(EXERCISE OBJECTIVE) A line below contains "ATOM 58 O O . LEU", and a later one contains "ATOM 76 N N". Repeat both, with every line between them, exactly.

(SUPPLIED MATERIAL)
-*-
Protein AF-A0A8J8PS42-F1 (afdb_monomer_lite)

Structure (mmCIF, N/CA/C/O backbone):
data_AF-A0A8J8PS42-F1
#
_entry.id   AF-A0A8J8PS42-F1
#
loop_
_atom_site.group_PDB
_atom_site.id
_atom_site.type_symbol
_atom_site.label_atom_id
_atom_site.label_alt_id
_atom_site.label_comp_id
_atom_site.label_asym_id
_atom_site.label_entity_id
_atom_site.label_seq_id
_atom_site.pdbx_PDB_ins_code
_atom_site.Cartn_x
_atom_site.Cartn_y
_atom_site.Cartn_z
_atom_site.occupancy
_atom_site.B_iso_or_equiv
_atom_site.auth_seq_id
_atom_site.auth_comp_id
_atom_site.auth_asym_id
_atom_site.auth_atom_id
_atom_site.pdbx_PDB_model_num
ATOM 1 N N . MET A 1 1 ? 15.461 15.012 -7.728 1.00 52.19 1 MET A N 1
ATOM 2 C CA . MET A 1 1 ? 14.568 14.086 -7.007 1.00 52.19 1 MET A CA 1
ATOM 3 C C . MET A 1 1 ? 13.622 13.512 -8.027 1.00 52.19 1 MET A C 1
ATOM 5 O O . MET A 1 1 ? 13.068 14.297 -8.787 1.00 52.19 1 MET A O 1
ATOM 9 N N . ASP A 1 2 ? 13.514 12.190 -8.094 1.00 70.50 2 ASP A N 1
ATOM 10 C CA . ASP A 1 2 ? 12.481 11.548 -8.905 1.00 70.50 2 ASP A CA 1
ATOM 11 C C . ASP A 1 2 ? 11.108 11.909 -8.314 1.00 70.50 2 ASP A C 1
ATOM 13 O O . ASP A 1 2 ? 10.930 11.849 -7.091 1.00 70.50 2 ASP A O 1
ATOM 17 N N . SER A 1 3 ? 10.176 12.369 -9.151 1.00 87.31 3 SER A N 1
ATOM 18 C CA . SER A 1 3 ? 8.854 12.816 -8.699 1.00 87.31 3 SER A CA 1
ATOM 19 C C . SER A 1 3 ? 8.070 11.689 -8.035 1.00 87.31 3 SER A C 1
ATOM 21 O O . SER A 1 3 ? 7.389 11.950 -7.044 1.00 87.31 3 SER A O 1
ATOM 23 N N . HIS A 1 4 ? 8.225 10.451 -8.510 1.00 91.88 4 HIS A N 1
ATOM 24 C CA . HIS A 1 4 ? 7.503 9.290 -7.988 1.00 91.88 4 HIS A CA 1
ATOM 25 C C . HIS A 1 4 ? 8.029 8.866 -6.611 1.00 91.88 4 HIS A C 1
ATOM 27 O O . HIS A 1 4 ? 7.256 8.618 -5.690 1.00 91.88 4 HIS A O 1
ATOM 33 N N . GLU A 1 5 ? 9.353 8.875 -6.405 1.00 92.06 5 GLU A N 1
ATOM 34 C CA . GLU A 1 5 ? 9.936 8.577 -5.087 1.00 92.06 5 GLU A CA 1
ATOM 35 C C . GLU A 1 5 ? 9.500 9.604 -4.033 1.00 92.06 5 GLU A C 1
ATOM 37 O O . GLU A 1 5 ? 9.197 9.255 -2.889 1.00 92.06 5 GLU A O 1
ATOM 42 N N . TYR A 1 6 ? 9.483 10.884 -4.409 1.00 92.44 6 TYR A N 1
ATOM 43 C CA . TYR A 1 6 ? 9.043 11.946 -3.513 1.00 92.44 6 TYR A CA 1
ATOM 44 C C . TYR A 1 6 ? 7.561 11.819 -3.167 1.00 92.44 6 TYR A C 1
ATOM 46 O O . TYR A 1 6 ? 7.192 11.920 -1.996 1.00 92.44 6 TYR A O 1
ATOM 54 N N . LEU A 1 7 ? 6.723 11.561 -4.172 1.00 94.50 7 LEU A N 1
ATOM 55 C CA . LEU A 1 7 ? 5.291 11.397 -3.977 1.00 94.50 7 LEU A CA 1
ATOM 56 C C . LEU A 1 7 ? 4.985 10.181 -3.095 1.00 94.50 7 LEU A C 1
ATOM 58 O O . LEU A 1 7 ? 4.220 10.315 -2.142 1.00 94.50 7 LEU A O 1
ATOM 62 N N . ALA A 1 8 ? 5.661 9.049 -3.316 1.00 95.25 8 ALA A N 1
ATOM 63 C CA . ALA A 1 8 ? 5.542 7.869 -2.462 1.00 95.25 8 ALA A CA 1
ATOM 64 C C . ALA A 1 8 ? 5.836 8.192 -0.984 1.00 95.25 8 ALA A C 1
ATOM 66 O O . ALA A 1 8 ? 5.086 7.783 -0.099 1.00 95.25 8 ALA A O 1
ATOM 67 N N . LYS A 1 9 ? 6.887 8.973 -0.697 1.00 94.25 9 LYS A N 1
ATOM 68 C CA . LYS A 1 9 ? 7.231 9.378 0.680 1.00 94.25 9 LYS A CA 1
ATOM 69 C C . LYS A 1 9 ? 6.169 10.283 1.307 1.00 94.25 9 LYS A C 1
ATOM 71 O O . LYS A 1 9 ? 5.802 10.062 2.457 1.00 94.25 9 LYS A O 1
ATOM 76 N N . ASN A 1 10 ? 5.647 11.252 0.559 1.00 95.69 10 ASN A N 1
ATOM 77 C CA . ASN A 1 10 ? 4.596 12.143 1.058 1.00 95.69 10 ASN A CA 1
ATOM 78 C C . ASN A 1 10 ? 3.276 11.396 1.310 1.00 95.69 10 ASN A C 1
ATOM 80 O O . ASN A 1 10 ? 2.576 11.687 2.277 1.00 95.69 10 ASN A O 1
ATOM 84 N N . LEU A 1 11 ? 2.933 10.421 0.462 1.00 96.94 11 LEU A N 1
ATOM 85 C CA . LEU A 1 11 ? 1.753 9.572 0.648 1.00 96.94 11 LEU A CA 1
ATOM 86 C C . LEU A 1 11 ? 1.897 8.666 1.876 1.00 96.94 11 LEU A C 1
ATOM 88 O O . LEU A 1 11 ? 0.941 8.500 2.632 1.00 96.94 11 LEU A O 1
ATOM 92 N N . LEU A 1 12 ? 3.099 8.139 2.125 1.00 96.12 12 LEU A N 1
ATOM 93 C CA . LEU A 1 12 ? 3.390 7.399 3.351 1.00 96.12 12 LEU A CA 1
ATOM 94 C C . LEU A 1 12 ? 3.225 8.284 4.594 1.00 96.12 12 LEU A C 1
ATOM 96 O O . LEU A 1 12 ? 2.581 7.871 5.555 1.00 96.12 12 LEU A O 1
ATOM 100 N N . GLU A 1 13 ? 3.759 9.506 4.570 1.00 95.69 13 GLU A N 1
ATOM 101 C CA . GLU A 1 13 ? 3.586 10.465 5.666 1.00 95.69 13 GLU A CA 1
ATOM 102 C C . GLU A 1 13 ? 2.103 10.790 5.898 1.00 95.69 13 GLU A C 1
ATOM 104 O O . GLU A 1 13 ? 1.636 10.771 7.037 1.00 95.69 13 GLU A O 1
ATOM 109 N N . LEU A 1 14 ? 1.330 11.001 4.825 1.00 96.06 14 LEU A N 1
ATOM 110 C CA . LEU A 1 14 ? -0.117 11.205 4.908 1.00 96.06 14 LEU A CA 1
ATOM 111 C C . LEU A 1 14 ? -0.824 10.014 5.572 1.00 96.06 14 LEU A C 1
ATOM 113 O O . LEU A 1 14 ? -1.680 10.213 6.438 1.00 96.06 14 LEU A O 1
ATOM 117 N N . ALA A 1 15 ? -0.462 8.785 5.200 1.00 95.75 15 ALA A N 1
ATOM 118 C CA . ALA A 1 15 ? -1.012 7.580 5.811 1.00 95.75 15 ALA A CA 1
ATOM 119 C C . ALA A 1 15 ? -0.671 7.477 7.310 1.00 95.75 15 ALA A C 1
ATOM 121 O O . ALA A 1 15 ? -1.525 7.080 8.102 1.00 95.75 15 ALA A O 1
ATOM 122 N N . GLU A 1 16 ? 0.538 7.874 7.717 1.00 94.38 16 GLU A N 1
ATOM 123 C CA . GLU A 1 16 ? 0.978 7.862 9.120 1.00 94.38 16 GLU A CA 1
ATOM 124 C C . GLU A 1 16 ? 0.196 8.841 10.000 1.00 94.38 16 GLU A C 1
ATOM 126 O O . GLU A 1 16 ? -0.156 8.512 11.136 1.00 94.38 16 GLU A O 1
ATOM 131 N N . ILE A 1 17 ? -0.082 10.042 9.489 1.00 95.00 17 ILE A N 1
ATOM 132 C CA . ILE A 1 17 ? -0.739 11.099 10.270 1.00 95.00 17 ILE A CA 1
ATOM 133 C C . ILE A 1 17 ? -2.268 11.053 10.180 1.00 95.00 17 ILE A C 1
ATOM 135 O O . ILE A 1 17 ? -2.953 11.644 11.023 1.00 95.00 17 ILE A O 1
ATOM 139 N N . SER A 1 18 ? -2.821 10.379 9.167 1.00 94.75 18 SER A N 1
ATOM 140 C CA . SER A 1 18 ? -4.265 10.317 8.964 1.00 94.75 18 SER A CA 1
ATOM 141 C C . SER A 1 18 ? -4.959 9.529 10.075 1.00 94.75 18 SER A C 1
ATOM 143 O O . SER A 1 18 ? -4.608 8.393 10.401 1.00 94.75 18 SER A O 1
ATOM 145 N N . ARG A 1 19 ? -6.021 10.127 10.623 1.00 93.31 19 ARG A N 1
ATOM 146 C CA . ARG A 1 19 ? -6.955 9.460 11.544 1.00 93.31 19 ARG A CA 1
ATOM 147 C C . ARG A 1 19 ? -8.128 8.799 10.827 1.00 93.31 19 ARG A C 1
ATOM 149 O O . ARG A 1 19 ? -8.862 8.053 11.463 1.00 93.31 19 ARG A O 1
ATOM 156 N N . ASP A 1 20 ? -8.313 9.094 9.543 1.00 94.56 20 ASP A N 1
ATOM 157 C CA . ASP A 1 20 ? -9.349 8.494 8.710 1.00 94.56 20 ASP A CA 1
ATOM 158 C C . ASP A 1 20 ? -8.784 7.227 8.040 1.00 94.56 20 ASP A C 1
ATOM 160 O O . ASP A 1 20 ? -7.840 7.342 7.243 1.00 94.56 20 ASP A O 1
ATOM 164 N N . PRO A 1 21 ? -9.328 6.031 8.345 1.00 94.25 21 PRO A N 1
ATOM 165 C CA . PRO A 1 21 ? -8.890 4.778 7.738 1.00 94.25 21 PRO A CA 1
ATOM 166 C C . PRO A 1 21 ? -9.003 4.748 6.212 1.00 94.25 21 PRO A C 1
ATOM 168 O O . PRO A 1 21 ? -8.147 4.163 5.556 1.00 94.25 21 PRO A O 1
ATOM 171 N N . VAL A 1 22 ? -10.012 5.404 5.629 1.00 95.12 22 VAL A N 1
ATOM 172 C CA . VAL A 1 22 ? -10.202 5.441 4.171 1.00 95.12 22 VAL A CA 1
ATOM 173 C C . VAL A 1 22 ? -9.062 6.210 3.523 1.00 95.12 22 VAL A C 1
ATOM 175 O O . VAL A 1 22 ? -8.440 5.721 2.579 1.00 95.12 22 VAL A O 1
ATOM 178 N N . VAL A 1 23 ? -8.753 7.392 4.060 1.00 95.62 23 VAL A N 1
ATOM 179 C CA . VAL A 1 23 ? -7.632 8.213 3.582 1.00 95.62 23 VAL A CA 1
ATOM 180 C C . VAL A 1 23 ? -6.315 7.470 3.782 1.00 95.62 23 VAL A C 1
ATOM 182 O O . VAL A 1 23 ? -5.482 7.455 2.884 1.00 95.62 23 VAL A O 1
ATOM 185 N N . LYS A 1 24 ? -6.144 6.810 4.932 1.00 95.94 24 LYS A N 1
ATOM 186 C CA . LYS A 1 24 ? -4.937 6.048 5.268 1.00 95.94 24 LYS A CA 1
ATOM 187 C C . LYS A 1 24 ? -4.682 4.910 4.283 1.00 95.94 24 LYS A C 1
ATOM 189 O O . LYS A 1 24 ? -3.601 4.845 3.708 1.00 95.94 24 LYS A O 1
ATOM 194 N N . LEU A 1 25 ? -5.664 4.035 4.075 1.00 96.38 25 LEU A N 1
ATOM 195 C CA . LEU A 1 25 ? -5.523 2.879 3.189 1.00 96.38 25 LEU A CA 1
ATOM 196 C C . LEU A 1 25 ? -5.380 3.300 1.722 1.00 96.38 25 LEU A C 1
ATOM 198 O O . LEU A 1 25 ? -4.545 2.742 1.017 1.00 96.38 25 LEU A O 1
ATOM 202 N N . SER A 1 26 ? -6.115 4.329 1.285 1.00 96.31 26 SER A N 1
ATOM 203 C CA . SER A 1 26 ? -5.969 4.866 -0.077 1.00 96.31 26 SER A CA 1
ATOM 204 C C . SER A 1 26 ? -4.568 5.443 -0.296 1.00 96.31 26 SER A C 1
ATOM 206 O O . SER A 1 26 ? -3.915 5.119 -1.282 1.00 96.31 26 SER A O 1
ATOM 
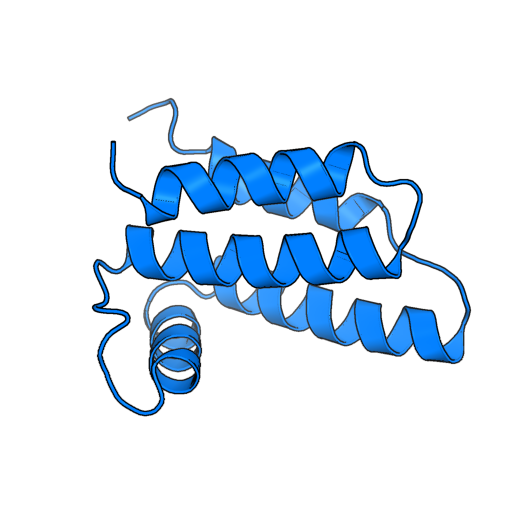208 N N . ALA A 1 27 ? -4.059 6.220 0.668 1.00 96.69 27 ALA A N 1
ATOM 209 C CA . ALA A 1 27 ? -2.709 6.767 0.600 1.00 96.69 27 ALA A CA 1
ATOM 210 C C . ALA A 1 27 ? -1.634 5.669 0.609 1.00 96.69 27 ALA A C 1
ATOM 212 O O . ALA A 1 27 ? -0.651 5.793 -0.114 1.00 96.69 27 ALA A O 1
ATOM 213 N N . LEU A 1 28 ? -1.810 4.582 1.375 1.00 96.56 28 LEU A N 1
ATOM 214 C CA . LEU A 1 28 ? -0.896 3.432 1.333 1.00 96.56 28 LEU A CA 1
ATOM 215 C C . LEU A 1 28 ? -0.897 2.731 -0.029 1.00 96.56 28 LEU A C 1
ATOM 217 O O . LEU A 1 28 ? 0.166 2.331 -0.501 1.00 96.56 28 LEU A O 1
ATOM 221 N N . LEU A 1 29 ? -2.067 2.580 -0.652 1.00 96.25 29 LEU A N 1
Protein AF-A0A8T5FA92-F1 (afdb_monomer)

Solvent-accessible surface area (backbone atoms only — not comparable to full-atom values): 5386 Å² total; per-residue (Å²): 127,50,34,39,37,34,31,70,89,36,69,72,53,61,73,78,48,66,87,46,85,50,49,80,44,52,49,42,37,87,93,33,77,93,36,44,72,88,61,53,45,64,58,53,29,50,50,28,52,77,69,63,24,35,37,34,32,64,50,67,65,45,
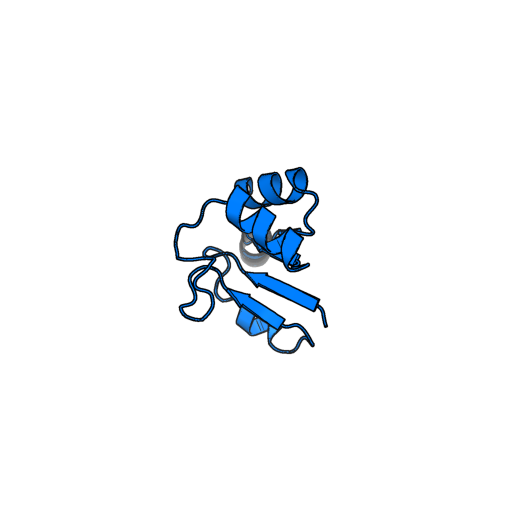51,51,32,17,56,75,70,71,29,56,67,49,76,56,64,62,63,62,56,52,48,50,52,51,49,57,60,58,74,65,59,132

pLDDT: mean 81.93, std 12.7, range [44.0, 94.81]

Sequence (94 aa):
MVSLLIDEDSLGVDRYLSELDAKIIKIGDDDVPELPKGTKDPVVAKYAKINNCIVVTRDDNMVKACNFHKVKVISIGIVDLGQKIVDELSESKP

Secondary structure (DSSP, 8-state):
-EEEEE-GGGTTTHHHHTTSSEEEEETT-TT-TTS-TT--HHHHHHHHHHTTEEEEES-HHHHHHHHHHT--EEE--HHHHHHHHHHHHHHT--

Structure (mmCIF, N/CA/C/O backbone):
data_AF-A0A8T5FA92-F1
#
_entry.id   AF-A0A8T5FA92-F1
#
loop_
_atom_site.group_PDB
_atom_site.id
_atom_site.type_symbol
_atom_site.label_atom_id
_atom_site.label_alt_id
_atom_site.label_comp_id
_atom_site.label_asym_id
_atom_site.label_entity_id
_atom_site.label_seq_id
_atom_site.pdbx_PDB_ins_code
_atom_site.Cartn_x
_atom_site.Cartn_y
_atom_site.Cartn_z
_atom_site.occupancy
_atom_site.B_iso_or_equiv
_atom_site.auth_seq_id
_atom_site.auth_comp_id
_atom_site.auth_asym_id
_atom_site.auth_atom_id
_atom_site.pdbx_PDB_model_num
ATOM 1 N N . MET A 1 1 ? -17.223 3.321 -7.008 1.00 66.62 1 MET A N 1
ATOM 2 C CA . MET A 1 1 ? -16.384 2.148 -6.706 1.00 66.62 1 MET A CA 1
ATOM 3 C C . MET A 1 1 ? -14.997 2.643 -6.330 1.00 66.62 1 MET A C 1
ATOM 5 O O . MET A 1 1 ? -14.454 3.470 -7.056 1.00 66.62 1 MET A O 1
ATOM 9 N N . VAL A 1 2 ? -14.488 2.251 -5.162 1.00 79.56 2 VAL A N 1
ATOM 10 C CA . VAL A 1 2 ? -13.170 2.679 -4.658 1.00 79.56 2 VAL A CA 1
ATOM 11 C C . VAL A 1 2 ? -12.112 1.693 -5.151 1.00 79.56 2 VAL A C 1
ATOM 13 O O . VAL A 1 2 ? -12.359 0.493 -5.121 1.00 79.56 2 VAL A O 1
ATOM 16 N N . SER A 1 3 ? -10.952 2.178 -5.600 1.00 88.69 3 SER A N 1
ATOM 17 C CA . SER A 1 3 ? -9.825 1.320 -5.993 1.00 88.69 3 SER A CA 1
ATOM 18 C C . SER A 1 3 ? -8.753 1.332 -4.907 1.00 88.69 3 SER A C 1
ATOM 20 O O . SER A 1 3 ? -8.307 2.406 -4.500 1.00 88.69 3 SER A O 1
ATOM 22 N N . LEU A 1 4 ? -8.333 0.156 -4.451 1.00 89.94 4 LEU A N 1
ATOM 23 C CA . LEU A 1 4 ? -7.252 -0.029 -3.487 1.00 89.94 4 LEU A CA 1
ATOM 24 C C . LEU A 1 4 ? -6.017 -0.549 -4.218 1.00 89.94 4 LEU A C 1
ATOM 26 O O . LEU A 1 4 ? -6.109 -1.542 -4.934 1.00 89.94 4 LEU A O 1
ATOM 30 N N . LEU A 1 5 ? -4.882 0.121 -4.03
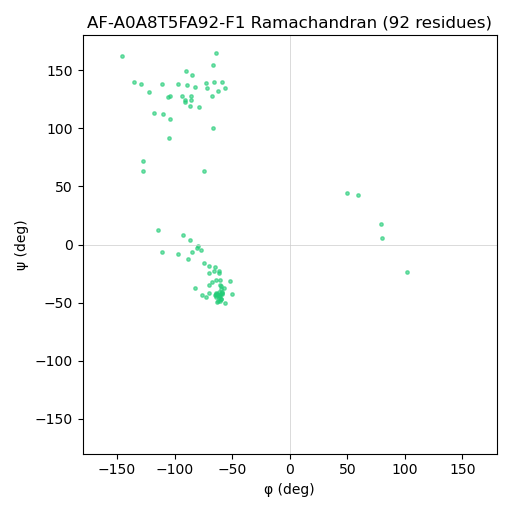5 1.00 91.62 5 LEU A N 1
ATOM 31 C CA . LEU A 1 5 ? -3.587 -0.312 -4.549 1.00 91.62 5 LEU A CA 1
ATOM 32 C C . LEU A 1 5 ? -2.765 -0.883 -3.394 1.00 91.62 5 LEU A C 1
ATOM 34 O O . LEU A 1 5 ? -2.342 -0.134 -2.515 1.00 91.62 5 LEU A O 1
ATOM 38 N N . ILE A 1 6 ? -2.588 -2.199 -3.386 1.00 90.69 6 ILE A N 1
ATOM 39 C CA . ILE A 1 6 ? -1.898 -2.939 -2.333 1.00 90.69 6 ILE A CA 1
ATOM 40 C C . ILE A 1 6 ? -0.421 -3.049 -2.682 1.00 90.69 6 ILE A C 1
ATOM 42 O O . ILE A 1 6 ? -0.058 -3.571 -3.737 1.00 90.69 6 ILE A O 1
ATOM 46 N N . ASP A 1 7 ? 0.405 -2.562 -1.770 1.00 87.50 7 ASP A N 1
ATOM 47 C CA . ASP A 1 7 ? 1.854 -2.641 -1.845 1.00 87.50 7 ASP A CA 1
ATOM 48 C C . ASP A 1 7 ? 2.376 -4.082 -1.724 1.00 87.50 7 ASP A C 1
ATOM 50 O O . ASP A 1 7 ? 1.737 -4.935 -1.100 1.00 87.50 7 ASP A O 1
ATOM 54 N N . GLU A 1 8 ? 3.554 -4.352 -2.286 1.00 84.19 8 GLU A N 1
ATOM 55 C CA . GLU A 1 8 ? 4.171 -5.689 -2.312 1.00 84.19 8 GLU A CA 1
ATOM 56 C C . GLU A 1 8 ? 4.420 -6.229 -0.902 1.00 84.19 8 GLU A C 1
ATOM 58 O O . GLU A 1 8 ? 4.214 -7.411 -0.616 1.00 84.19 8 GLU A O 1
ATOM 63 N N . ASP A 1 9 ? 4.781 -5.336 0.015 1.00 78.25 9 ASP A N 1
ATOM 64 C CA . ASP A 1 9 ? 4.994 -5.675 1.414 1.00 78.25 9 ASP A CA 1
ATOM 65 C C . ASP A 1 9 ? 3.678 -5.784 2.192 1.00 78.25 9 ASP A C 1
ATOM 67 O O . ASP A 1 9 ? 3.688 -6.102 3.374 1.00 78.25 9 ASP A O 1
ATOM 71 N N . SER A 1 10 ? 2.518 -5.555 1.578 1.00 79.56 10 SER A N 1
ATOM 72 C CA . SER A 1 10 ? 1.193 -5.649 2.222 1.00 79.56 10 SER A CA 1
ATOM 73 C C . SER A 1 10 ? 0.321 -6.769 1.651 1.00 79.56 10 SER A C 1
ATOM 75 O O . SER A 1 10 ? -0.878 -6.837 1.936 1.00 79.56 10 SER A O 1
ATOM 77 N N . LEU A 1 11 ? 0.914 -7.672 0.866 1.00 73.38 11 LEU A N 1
-*-
(OUTPUT OF THE TASK)
ATOM 58 O O . LEU A 1 7 ? 4.220 10.315 -2.142 1.00 94.50 7 LEU A O 1
ATOM 62 N N . ALA A 1 8 ? 5.661 9.049 -3.316 1.00 95.25 8 ALA A N 1
ATOM 63 C CA . ALA A 1 8 ? 5.542 7.869 -2.462 1.00 95.25 8 ALA A CA 1
ATOM 64 C C . ALA A 1 8 ? 5.836 8.192 -0.984 1.00 95.25 8 ALA A C 1
ATOM 66 O O . ALA A 1 8 ? 5.086 7.783 -0.099 1.00 95.25 8 ALA A O 1
ATOM 67 N N . LYS A 1 9 ? 6.887 8.973 -0.697 1.00 94.25 9 LYS A N 1
ATOM 68 C CA . LYS A 1 9 ? 7.231 9.378 0.680 1.00 94.25 9 LYS A CA 1
ATOM 69 C C . LYS A 1 9 ? 6.169 10.283 1.307 1.00 94.25 9 LYS A C 1
ATOM 71 O O . LYS A 1 9 ? 5.802 10.062 2.457 1.00 94.25 9 LYS A O 1
ATOM 76 N N . ASN A 1 10 ? 5.647 11.252 0.559 1.00 95.69 10 ASN A N 1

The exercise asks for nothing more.